# Intel Core 2 Duo o Intel Pentium 4?

## canduc17

Ciao a tutti.

Devo comprare un processore e sono indeciso tra un Intel Core 2 Duo E6600 2.4ghz, Lga775, Fsb1066, 4mb Cache Boxed e un Intel Pentium 4 560j 3.6 Ghz , Lga 775, Fsb 800 Mhz, Cache L2 Da 1mb

Il primo ha sicuramente una tecnologia più nuova, ma riuscirei a sfruttarne al massimo le caratteristiche?

Il kernel supporta un processore di questo tipo (due core con registri a 64 bit), cioè riesce a splittare due processi diversi ognuno su un singolo core??

O devo costruirci su alla bene e meglio un sistema a 64 bit normale o peggio uno a 32 bit?

Per questo avevo pensato come alternativa il secondo: un'architettura classica, ma con una frequenza alta, che sono sicuro di sfruttare al massimo...

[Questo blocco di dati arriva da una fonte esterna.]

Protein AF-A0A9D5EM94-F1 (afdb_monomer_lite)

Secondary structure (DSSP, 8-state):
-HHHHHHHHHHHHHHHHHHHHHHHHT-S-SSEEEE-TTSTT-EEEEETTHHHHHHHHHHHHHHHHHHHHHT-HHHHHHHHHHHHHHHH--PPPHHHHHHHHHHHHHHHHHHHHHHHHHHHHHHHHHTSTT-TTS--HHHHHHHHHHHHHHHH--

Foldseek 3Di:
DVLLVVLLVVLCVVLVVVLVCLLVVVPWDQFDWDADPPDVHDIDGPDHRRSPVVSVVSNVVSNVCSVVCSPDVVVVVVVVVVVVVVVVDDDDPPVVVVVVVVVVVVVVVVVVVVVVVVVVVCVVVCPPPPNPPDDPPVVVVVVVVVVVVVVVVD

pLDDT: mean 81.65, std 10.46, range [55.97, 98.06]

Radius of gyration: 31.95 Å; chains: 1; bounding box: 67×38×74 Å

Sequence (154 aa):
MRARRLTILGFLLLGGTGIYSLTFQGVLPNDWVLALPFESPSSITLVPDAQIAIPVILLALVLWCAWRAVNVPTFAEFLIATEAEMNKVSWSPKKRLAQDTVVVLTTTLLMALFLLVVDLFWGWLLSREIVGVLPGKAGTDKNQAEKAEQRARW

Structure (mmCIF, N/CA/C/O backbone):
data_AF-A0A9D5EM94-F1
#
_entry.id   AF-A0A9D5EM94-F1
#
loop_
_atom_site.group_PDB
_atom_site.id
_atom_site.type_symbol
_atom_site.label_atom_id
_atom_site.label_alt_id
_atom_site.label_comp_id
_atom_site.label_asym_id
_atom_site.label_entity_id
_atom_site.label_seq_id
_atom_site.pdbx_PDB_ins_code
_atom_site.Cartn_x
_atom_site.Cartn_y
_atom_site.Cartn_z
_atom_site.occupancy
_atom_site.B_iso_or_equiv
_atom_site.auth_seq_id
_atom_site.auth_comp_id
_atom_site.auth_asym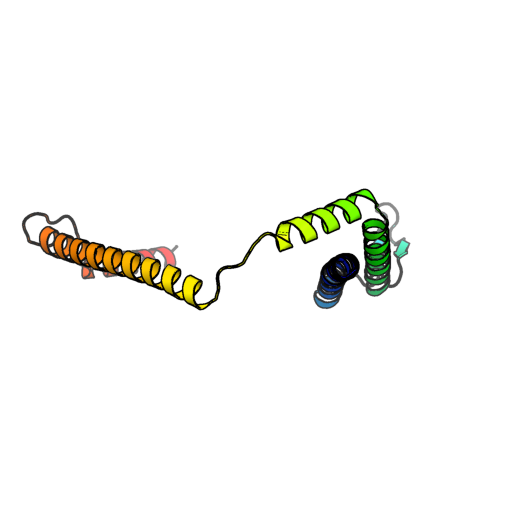_id
_atom_site.auth_atom_id
_atom_site.pdbx_PDB_model_num
ATOM 1 N N . MET A 1 1 ? -12.996 9.469 -16.910 1.00 55.97 1 MET A N 1
ATOM 2 C CA . MET A 1 1 ? -11.630 9.978 -17.244 1.00 55.97 1 MET A CA 1
ATOM 3 C C . MET A 1 1 ? -10.615 9.900 -16.092 1.00 55.97 1 MET A C 1
ATOM 5 O O . MET A 1 1 ? -9.421 9.872 -16.378 1.00 55.97 1 MET A O 1
ATOM 9 N N . ARG A 1 2 ? -11.028 9.870 -14.811 1.00 65.88 2 ARG A N 1
ATOM 10 C CA . ARG A 1 2 ? -10.101 9.835 -13.658 1.00 65.88 2 ARG A CA 1
ATOM 11 C C . ARG A 1 2 ? -9.419 8.470 -13.464 1.00 65.88 2 ARG A C 1
ATOM 13 O O . ARG A 1 2 ? -8.214 8.443 -13.234 1.00 65.88 2 ARG A O 1
ATOM 20 N N . ALA A 1 3 ? -10.137 7.365 -13.685 1.00 66.56 3 ALA A N 1
ATOM 21 C CA . ALA A 1 3 ? -9.603 6.000 -13.574 1.00 66.56 3 ALA A CA 1
ATOM 22 C C . ALA A 1 3 ? -8.377 5.748 -14.475 1.00 66.56 3 ALA A C 1
ATOM 24 O O . ALA A 1 3 ? -7.378 5.190 -14.036 1.00 66.56 3 ALA A O 1
ATOM 25 N N . ARG A 1 4 ? -8.398 6.279 -15.706 1.00 72.06 4 ARG A N 1
ATOM 26 C CA . ARG A 1 4 ? -7.283 6.167 -16.662 1.00 72.06 4 ARG A CA 1
ATOM 27 C C . ARG A 1 4 ? -6.002 6.868 -16.201 1.00 72.06 4 ARG A C 1
ATOM 29 O O . ARG A 1 4 ? -4.911 6.458 -16.565 1.00 72.06 4 ARG A O 1
ATOM 36 N N . ARG A 1 5 ? -6.123 7.955 -15.432 1.00 76.19 5 ARG A N 1
ATOM 37 C CA . ARG A 1 5 ? -4.966 8.681 -14.881 1.00 76.19 5 ARG A CA 1
ATOM 38 C C . ARG A 1 5 ? -4.406 7.973 -13.645 1.00 76.19 5 ARG A C 1
ATOM 40 O O . ARG A 1 5 ? -3.199 7.992 -13.441 1.00 76.19 5 ARG A O 1
ATOM 47 N N . LEU A 1 6 ? -5.266 7.316 -12.864 1.00 77.88 6 LEU A N 1
ATOM 48 C CA . LEU A 1 6 ? -4.875 6.556 -11.674 1.00 77.88 6 LEU A CA 1
ATOM 49 C C . LEU A 1 6 ? -4.084 5.292 -12.013 1.00 77.88 6 LEU A C 1
ATOM 51 O O . LEU A 1 6 ? -3.117 4.991 -11.326 1.00 77.88 6 LEU A O 1
ATOM 55 N N . THR A 1 7 ? -4.435 4.587 -13.089 1.00 79.88 7 THR A N 1
ATOM 56 C CA 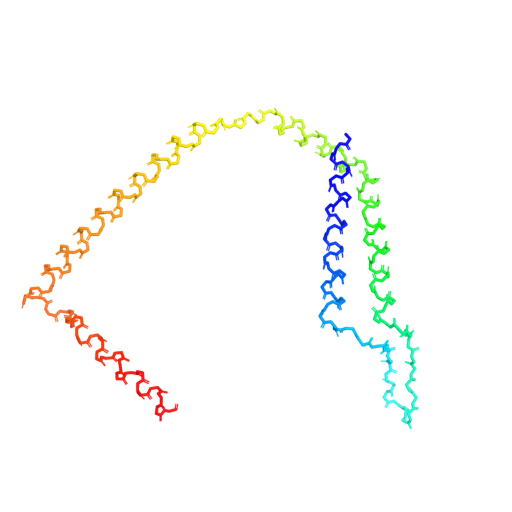. THR A 1 7 ? -3.679 3.400 -13.518 1.00 79.88 7 THR A CA 1
ATOM 57 C C . THR A 1 7 ? -2.273 3.771 -13.987 1.00 79.88 7 THR A C 1
ATOM 59 O O . THR A 1 7 ? -1.311 3.123 -13.589 1.00 79.88 7 THR A O 1
ATOM 62 N N . ILE A 1 8 ? -2.133 4.860 -14.753 1.00 82.06 8 ILE A N 1
ATOM 63 C CA . ILE A 1 8 ? -0.827 5.396 -15.178 1.00 82.06 8 ILE A CA 1
ATOM 64 C C . ILE A 1 8 ? 0.007 5.803 -13.962 1.00 82.06 8 ILE A C 1
ATOM 66 O O . ILE A 1 8 ? 1.178 5.441 -13.882 1.00 82.06 8 ILE A O 1
ATOM 70 N N . LEU A 1 9 ? -0.596 6.515 -13.003 1.00 84.12 9 LEU A N 1
ATOM 71 C CA . LEU A 1 9 ? 0.071 6.883 -11.753 1.00 84.12 9 LEU A CA 1
ATOM 72 C C . LEU A 1 9 ? 0.495 5.653 -10.945 1.00 84.12 9 LEU A C 1
ATOM 74 O O . LEU A 1 9 ? 1.593 5.651 -10.407 1.00 84.12 9 LEU A O 1
ATOM 78 N N . GLY A 1 10 ? -0.325 4.602 -10.893 1.00 83.12 10 GLY A N 1
ATOM 79 C CA . GLY A 1 10 ? 0.013 3.352 -10.212 1.00 83.12 10 GLY A CA 1
ATOM 80 C C . GLY A 1 10 ? 1.242 2.669 -10.813 1.00 83.12 10 GLY A C 1
ATOM 81 O O . GLY A 1 10 ? 2.170 2.333 -10.081 1.00 83.12 10 GLY A O 1
ATOM 82 N N . PHE A 1 11 ? 1.295 2.528 -12.142 1.00 86.19 11 PHE A N 1
ATOM 83 C CA . PHE A 1 11 ? 2.468 1.971 -12.824 1.00 86.19 11 PHE A CA 1
ATOM 84 C C . PHE A 1 11 ? 3.710 2.852 -12.664 1.00 86.19 11 PHE A C 1
ATOM 86 O O . PHE A 1 11 ? 4.798 2.326 -12.437 1.00 86.19 11 PHE A O 1
ATOM 93 N N . LEU A 1 12 ? 3.556 4.178 -12.730 1.00 87.12 12 LEU A N 1
ATOM 94 C CA . LEU A 1 12 ? 4.661 5.116 -12.525 1.00 87.12 12 LEU A CA 1
ATOM 95 C C . LEU A 1 12 ? 5.193 5.098 -11.095 1.00 87.12 12 LEU A C 1
ATOM 97 O O . LEU A 1 12 ? 6.402 5.159 -10.913 1.00 87.12 12 LEU A O 1
ATOM 101 N N . LEU A 1 13 ? 4.323 5.004 -10.089 1.00 88.12 13 LEU A N 1
ATOM 102 C CA . LEU A 1 13 ? 4.746 4.907 -8.695 1.00 88.12 13 LEU A CA 1
ATOM 103 C C . LEU A 1 13 ? 5.447 3.576 -8.440 1.00 88.12 13 LEU A C 1
ATOM 105 O O . LEU A 1 13 ? 6.556 3.577 -7.927 1.00 88.12 13 LEU A O 1
ATOM 109 N N . LEU A 1 14 ? 4.864 2.452 -8.863 1.00 86.69 14 LEU A N 1
ATOM 110 C CA . LEU A 1 14 ? 5.478 1.136 -8.680 1.00 86.69 14 LEU A CA 1
ATOM 111 C C . LEU A 1 14 ? 6.832 1.038 -9.400 1.00 86.69 14 LEU A C 1
ATOM 113 O O . LEU A 1 14 ? 7.833 0.648 -8.802 1.00 86.69 14 LEU A O 1
ATOM 117 N N . GLY A 1 15 ? 6.867 1.418 -10.680 1.00 86.38 15 GLY A N 1
ATOM 118 C CA . GLY A 1 15 ? 8.080 1.379 -11.488 1.00 86.38 15 GLY A CA 1
ATOM 119 C C . GLY A 1 15 ? 9.125 2.390 -11.025 1.00 86.38 15 GLY A C 1
ATOM 120 O O . GLY A 1 15 ? 10.294 2.044 -10.899 1.00 86.38 15 GLY A O 1
ATOM 121 N N . GLY A 1 16 ? 8.705 3.612 -10.693 1.00 85.94 16 GLY A N 1
ATOM 122 C CA . GLY A 1 16 ? 9.574 4.653 -10.151 1.00 85.94 16 GLY A CA 1
ATOM 123 C C . GLY A 1 16 ? 10.175 4.268 -8.802 1.00 85.94 16 GLY A C 1
ATOM 124 O O . GLY A 1 16 ? 11.376 4.426 -8.612 1.00 85.94 16 GLY A O 1
ATOM 125 N N . THR A 1 17 ? 9.387 3.688 -7.891 1.00 87.81 17 THR A N 1
ATOM 126 C CA . THR A 1 17 ? 9.887 3.168 -6.608 1.00 87.81 17 THR A CA 1
ATOM 127 C C . THR A 1 17 ? 10.839 1.989 -6.809 1.00 87.81 17 THR A C 1
ATOM 129 O O . THR A 1 17 ? 11.867 1.929 -6.138 1.00 87.81 17 THR A O 1
ATOM 132 N N . GLY A 1 18 ? 10.556 1.083 -7.751 1.00 84.25 18 GLY A N 1
ATOM 133 C CA . GLY A 1 18 ? 11.455 -0.027 -8.082 1.00 84.25 18 GLY A CA 1
ATOM 134 C C . GLY A 1 18 ? 12.806 0.448 -8.623 1.00 84.25 18 GLY A C 1
ATOM 135 O O . GLY A 1 18 ? 13.852 0.008 -8.150 1.00 84.25 18 GLY A O 1
ATOM 136 N N . ILE A 1 19 ? 12.792 1.404 -9.554 1.00 85.69 19 ILE A N 1
ATOM 137 C CA . ILE A 1 19 ? 14.009 2.010 -10.109 1.00 85.69 19 ILE A CA 1
ATOM 138 C C . ILE A 1 19 ? 14.777 2.770 -9.022 1.00 85.69 19 ILE A C 1
ATOM 140 O O . ILE A 1 19 ? 15.984 2.590 -8.885 1.00 85.69 19 ILE A O 1
ATOM 144 N N . TYR A 1 20 ? 14.074 3.555 -8.203 1.00 83.69 20 TYR A N 1
ATOM 145 C CA . TYR A 1 20 ? 14.670 4.287 -7.088 1.00 83.69 20 TYR A CA 1
ATOM 146 C C . TYR A 1 20 ? 15.367 3.345 -6.096 1.00 83.69 20 TYR A C 1
ATOM 148 O O . TYR A 1 20 ? 16.511 3.591 -5.714 1.00 83.69 20 TYR A O 1
ATOM 156 N N . SER A 1 21 ? 14.730 2.222 -5.745 1.00 83.44 21 SER A N 1
ATOM 157 C CA . SER A 1 21 ? 15.324 1.198 -4.878 1.00 83.44 21 SER A CA 1
ATOM 158 C C . SER A 1 21 ? 16.605 0.609 -5.475 1.00 83.44 21 SER A C 1
ATOM 160 O O . SER A 1 21 ? 17.597 0.485 -4.762 1.00 83.44 21 SER A O 1
ATOM 162 N N . LEU A 1 22 ? 16.612 0.290 -6.775 1.00 81.94 22 LEU A N 1
ATOM 163 C CA . LEU A 1 22 ? 17.790 -0.249 -7.467 1.00 81.94 22 LEU A CA 1
ATOM 164 C C . LEU A 1 22 ? 18.958 0.744 -7.473 1.00 81.94 22 LEU A C 1
ATOM 166 O O . LEU A 1 22 ? 20.096 0.354 -7.215 1.00 81.94 22 LEU A O 1
ATOM 170 N N . THR A 1 23 ? 18.675 2.027 -7.718 1.00 80.81 23 THR A N 1
ATOM 171 C CA . THR A 1 23 ? 19.701 3.079 -7.706 1.00 80.81 23 THR A CA 1
ATOM 172 C C . THR A 1 23 ? 20.235 3.365 -6.304 1.00 80.81 23 THR A C 1
ATOM 174 O O . THR A 1 23 ? 21.428 3.597 -6.141 1.00 80.81 23 THR A O 1
ATOM 177 N N . PHE A 1 24 ? 19.382 3.313 -5.276 1.00 80.62 24 PHE A N 1
ATOM 178 C CA . PHE A 1 24 ? 19.774 3.629 -3.902 1.00 80.62 24 PHE A CA 1
ATOM 179 C C . PHE A 1 24 ? 20.538 2.484 -3.225 1.00 80.62 24 PHE A C 1
ATOM 181 O O . PHE A 1 24 ? 21.435 2.728 -2.425 1.00 80.62 24 PHE A O 1
ATOM 188 N N . GLN A 1 25 ? 20.210 1.231 -3.551 1.00 81.38 25 GLN A N 1
ATOM 189 C CA . GLN A 1 25 ? 20.871 0.058 -2.971 1.00 81.38 25 GLN A CA 1
ATOM 190 C C . GLN A 1 25 ? 22.228 -0.261 -3.620 1.00 81.38 25 GLN A C 1
ATOM 192 O O . GLN A 1 25 ? 22.948 -1.113 -3.107 1.00 81.38 25 GLN A O 1
ATOM 197 N N . GLY A 1 26 ? 22.589 0.394 -4.733 1.00 78.44 26 GLY A N 1
ATOM 198 C CA . GLY A 1 26 ? 23.893 0.214 -5.387 1.00 78.44 26 GLY A CA 1
ATOM 199 C C . GLY A 1 26 ? 24.146 -1.209 -5.899 1.00 78.44 26 GLY A C 1
ATOM 200 O O . GLY A 1 26 ? 25.291 -1.617 -6.056 1.00 78.44 26 GLY A O 1
ATOM 201 N N . VAL A 1 27 ? 23.083 -1.981 -6.144 1.00 78.88 27 VAL A N 1
ATOM 202 C CA . VAL A 1 27 ? 23.150 -3.410 -6.512 1.00 78.88 27 VAL A CA 1
ATOM 203 C C . VAL A 1 27 ? 23.652 -3.659 -7.938 1.00 78.88 27 VAL A C 1
ATOM 205 O O . VAL A 1 27 ? 23.856 -4.805 -8.332 1.00 78.88 27 VAL A O 1
ATOM 208 N N . LEU A 1 28 ? 23.825 -2.598 -8.726 1.00 78.75 28 LEU A N 1
ATOM 209 C CA . LEU A 1 28 ? 24.212 -2.658 -10.131 1.00 78.75 28 LEU A CA 1
ATOM 210 C C . LEU A 1 28 ? 25.730 -2.435 -10.277 1.00 78.75 28 LEU A C 1
ATOM 212 O O . LEU A 1 28 ? 26.240 -1.408 -9.821 1.00 78.75 28 LEU A O 1
ATOM 216 N N . PRO A 1 29 ? 26.469 -3.357 -10.918 1.00 76.81 29 PRO A N 1
ATOM 217 C CA . PRO A 1 29 ? 27.871 -3.144 -11.281 1.00 76.81 29 PRO A CA 1
ATOM 218 C C . PRO A 1 29 ? 28.026 -1.975 -12.267 1.00 76.81 29 PRO A C 1
ATOM 220 O O . PRO A 1 29 ? 27.143 -1.770 -13.096 1.00 76.81 29 PRO A O 1
ATOM 223 N N . ASN A 1 30 ? 29.147 -1.243 -12.209 1.00 78.50 30 ASN A N 1
ATOM 224 C CA . ASN A 1 30 ? 29.463 -0.173 -13.175 1.00 78.50 30 ASN A CA 1
ATOM 225 C C . ASN A 1 30 ? 29.493 -0.703 -14.615 1.00 78.50 30 ASN A C 1
ATOM 227 O O . ASN A 1 30 ? 28.834 -0.153 -15.493 1.00 78.50 30 ASN A O 1
ATOM 231 N N . ASP A 1 31 ? 30.179 -1.827 -14.824 1.00 80.19 31 ASP A N 1
ATOM 232 C CA . ASP A 1 31 ? 30.275 -2.483 -16.123 1.00 80.19 31 ASP A CA 1
ATOM 233 C C . ASP A 1 31 ? 29.687 -3.883 -16.042 1.00 80.19 31 ASP A C 1
ATOM 235 O O . ASP A 1 31 ? 30.037 -4.678 -15.161 1.00 80.19 31 ASP A O 1
ATOM 239 N N . TRP A 1 32 ? 28.811 -4.216 -16.990 1.00 78.38 32 TRP A N 1
ATOM 240 C CA . TRP A 1 32 ? 28.364 -5.592 -17.129 1.00 78.38 32 TRP A CA 1
ATOM 241 C C . TRP A 1 32 ? 29.339 -6.346 -18.028 1.00 78.38 32 TRP A C 1
ATOM 243 O O . TRP A 1 32 ? 29.254 -6.309 -19.258 1.00 78.38 32 TRP A O 1
ATOM 253 N N . VAL A 1 33 ? 30.308 -7.000 -17.392 1.00 82.25 33 VAL A N 1
ATOM 254 C CA . VAL A 1 33 ? 31.317 -7.823 -18.064 1.00 82.25 33 VAL A CA 1
ATOM 255 C C . VAL A 1 33 ? 30.897 -9.287 -18.072 1.00 82.25 33 VAL A C 1
ATOM 257 O O . VAL A 1 33 ? 30.471 -9.831 -17.052 1.00 82.25 33 VAL A O 1
ATOM 260 N N . LEU A 1 34 ? 31.038 -9.941 -19.224 1.00 79.94 34 LEU A N 1
ATOM 261 C CA . LEU A 1 34 ? 30.932 -11.391 -19.331 1.00 79.94 34 LEU A CA 1
ATOM 262 C C . LEU A 1 34 ? 32.347 -11.963 -19.388 1.00 79.94 34 LEU A C 1
ATOM 264 O O . LEU A 1 34 ? 33.060 -11.795 -20.379 1.00 79.94 34 LEU A O 1
ATOM 268 N N . ALA A 1 35 ? 32.763 -12.615 -18.305 1.00 76.06 35 ALA A N 1
ATOM 269 C CA . ALA A 1 35 ? 34.037 -13.318 -18.267 1.00 76.06 35 ALA A CA 1
ATOM 270 C C . ALA A 1 35 ? 33.900 -14.644 -19.027 1.00 76.06 35 ALA A C 1
ATOM 272 O O . ALA A 1 35 ? 33.134 -15.521 -18.623 1.00 76.06 35 ALA A O 1
ATOM 273 N N . LEU A 1 36 ? 34.626 -14.787 -20.136 1.00 80.19 36 LEU A N 1
ATOM 274 C CA . LEU A 1 36 ? 34.700 -16.051 -20.862 1.00 80.19 36 LEU A CA 1
ATOM 275 C C . LEU A 1 36 ? 35.700 -16.981 -20.153 1.00 80.19 36 LEU A C 1
ATOM 277 O O . LEU A 1 36 ? 36.830 -16.569 -19.903 1.00 80.19 36 LEU A O 1
ATOM 281 N N . PRO A 1 37 ? 35.337 -18.240 -19.847 1.00 72.81 37 PRO A N 1
ATOM 282 C CA . PRO A 1 37 ? 36.197 -19.145 -19.078 1.00 72.81 37 PRO A CA 1
ATOM 283 C C . PRO A 1 37 ? 37.355 -19.746 -19.894 1.00 72.81 37 PRO A C 1
ATOM 285 O O . PRO A 1 37 ? 38.158 -20.496 -19.346 1.00 72.81 37 PRO A O 1
ATOM 288 N N . PHE A 1 38 ? 37.427 -19.457 -21.197 1.00 78.12 38 PHE A N 1
ATOM 289 C CA . PHE A 1 38 ? 38.338 -20.118 -22.137 1.00 78.12 38 PHE A CA 1
ATOM 290 C C . PHE A 1 38 ? 39.502 -19.234 -22.616 1.00 78.12 38 PHE A C 1
ATOM 292 O O . PHE A 1 38 ? 40.377 -19.739 -23.313 1.00 78.12 38 PHE A O 1
ATOM 299 N N . GLU A 1 39 ? 39.551 -17.951 -22.239 1.00 63.53 39 GLU A N 1
ATOM 300 C CA . GLU A 1 39 ? 40.653 -17.050 -22.598 1.00 63.53 39 GLU A CA 1
ATOM 301 C C . GLU A 1 39 ? 40.945 -16.050 -21.458 1.00 63.53 39 GLU A C 1
ATOM 303 O O . GLU A 1 39 ? 40.121 -15.206 -21.096 1.00 63.53 39 GLU A O 1
ATOM 308 N N . SER A 1 40 ? 42.139 -16.159 -20.866 1.00 73.88 40 SER A N 1
ATOM 309 C CA . SER A 1 40 ? 42.627 -15.271 -19.803 1.00 73.88 40 SER A CA 1
ATOM 310 C C . SER A 1 40 ? 43.626 -14.258 -20.388 1.00 73.88 40 SER A C 1
ATOM 312 O O . SER A 1 40 ? 44.735 -14.685 -20.713 1.00 73.88 40 SER A O 1
ATOM 314 N N . PRO A 1 41 ? 43.327 -12.943 -20.483 1.00 62.72 41 PRO A N 1
ATOM 315 C CA . PRO A 1 41 ? 42.103 -12.236 -20.107 1.00 62.72 41 PRO A CA 1
ATOM 316 C C . PRO A 1 41 ? 41.399 -11.598 -21.322 1.00 62.72 41 PRO A C 1
ATOM 318 O O . PRO A 1 41 ? 41.834 -10.560 -21.817 1.00 62.72 41 PRO A O 1
ATOM 321 N N . SER A 1 42 ? 40.260 -12.145 -21.753 1.00 62.78 42 SER A N 1
ATOM 322 C CA . SER A 1 42 ? 39.352 -11.457 -22.687 1.00 62.78 42 SER A CA 1
ATOM 323 C C . SER A 1 42 ? 37.976 -11.243 -22.038 1.00 62.78 42 SER A C 1
ATOM 325 O O . SER A 1 42 ? 37.013 -11.978 -22.271 1.00 62.78 42 SER A O 1
ATOM 327 N N . SER A 1 43 ? 37.864 -10.238 -21.171 1.00 67.88 43 SER A N 1
ATOM 328 C CA . SER A 1 43 ? 36.560 -9.791 -20.671 1.00 67.88 43 SER A CA 1
ATOM 329 C C . SER A 1 43 ? 35.880 -8.936 -21.738 1.00 67.88 43 SER A C 1
ATOM 331 O O . SER A 1 43 ? 36.391 -7.871 -22.084 1.00 67.88 43 SER A O 1
ATOM 333 N N . ILE A 1 44 ? 34.726 -9.375 -22.240 1.00 73.31 44 ILE A N 1
ATOM 334 C CA . ILE A 1 44 ? 33.904 -8.568 -23.147 1.00 73.31 44 ILE A CA 1
ATOM 335 C C . ILE A 1 44 ? 32.918 -7.760 -22.298 1.00 73.31 44 ILE A C 1
ATOM 337 O O . ILE A 1 44 ? 32.149 -8.321 -21.512 1.00 73.31 44 ILE A O 1
ATOM 341 N N . THR A 1 45 ? 32.946 -6.437 -22.446 1.00 77.56 45 THR A N 1
ATOM 342 C CA . THR A 1 45 ? 31.955 -5.525 -21.867 1.00 77.56 45 THR A CA 1
ATOM 343 C C . THR A 1 45 ? 30.668 -5.605 -22.691 1.00 77.56 45 THR A C 1
ATOM 345 O O . THR A 1 45 ? 30.630 -5.185 -23.845 1.00 77.56 45 THR A O 1
ATOM 348 N N . LEU A 1 46 ? 29.606 -6.187 -22.123 1.00 74.62 46 LEU A N 1
ATOM 349 C CA . LEU A 1 46 ? 28.310 -6.314 -22.801 1.00 74.62 46 LEU A CA 1
ATOM 350 C C . LEU A 1 46 ? 27.527 -5.003 -22.762 1.00 74.62 46 LEU A C 1
ATOM 352 O O . LEU A 1 46 ? 26.915 -4.611 -23.753 1.00 74.62 46 LEU A O 1
ATOM 356 N N . VAL A 1 47 ? 27.535 -4.338 -21.606 1.00 75.50 47 VAL A N 1
ATOM 357 C CA . VAL A 1 47 ? 26.843 -3.065 -21.395 1.00 75.50 47 VAL A CA 1
ATOM 358 C C . VAL A 1 47 ? 27.780 -2.133 -20.625 1.00 75.50 47 VAL A C 1
ATOM 360 O O . VAL A 1 47 ? 28.048 -2.408 -19.449 1.00 75.50 47 VAL A O 1
ATOM 363 N N . PRO A 1 48 ? 28.301 -1.070 -21.266 1.00 74.19 48 PRO A N 1
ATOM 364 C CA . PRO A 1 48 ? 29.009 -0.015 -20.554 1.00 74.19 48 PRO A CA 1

Visto che il prezzo dei due processori è identico, cosa mi conviene fare secondo voi, pensare al futuro o andare sul sicuro?

----------

## riverdragon

Core 2 a 32 bit senza pensarci un secondo, IMHO.

----------

## canduc17

Cosa vuol dire core Duo a 32 bit?

Il primo che ho indicato non ha due core a 64 bit?

Quindi tu mi consigleesti un Core Duo e basta non un Core 2 Duo...

E viene sfruttato al massimo?

----------

## .:chrome:.

no. non è a 64 bit, ma si tratta di un'architettura ibrida che in realtà è ancora a 32 bit.

ci sono state diverse discussioni in merito, anche nel forum italiano. credo sia abbastanza facile trovarle

----------

## Ic3M4n

personamente sceglierei il primo, il core2 duo anche se molto probabilmente aspetterei a comprarlo avendone la possibilità.... alla fine è una tecnologia nuova e si paga. probabilmente tra poco costerà molto meno... logicamente seguendo questo ragionamento uno non comprerà mai nulla visto che si può sempre aspettare.

----------

## noppy

io ho un core 2 duo tutto compilato a 64bit , i processi multi-treadh sfruttano i 2 core (e cmq con piu' processi diversi attivi si bilanciano tra i 2 core e di processi attivi ce n'e' sempre piu' di uno in un desktop) e i 64bit non e' che sono fondamentali allo stato attuale pero' tra 1 o 2 anni massimo se non li hai la vedo dura , percio' visto che in linux si puo' e con ottimo supporto , tutto a 64 e via ^^

----------

## flocchini

core 2 ovviamente, ma non c'e' nemmeno da pensarci, non esiste ambito in cui sia preferibile il p4 (a meno di non voler eliminare il riscaldamento di casa  :Laughing:  )

----------

## riverdragon

@canduc17: ho detto core 2, non core duo  :Smile:  i core duo sono usciti solo per i notebook.

 *noppy wrote:*   

> i 64bit non e' che sono fondamentali allo stato attuale pero' tra 1 o 2 anni massimo se non li hai la vedo dura,

 Dipende dalle applicazioni, se la maggior parte della gente comincia ad avere vista64 o osx può anche darsi che le applicazioni abbiano un boost di popolarità a 64 bit... ma prima che spariscano i 32... ci sono posti dove viene ancora usato windows 98, per lo stesso motivo prima di una decina d'anni non ci sarà nessun cambio serio secondo me.

----------

## shogun_panda

 *flocchini wrote:*   

> non esiste ambito in cui sia preferibile il p4 (a meno di non voler eliminare il riscaldamento di casa  )

 

 :Laughing:  Meraviglioso!   :Laughing: 

----------

## noppy

X riverdragon: intendevo che saranno fondamentali per tenere il passo dell'informatica non che siano obbligatori , volendo posso ancora usare un mac LCII con MAC OS 7 usando le vecchie applicazioni ma questo e' un altro paio di maniche

----------

## jordan83

 *shogun_panda wrote:*   

>  *flocchini wrote:*   non esiste ambito in cui sia preferibile il p4 (a meno di non voler eliminare il riscaldamento di casa  ) 
> 
>  Meraviglioso!  

 

E io che dovrei dire che ho Pentium 4 2,8 GHz (non mobile!) sul portatile?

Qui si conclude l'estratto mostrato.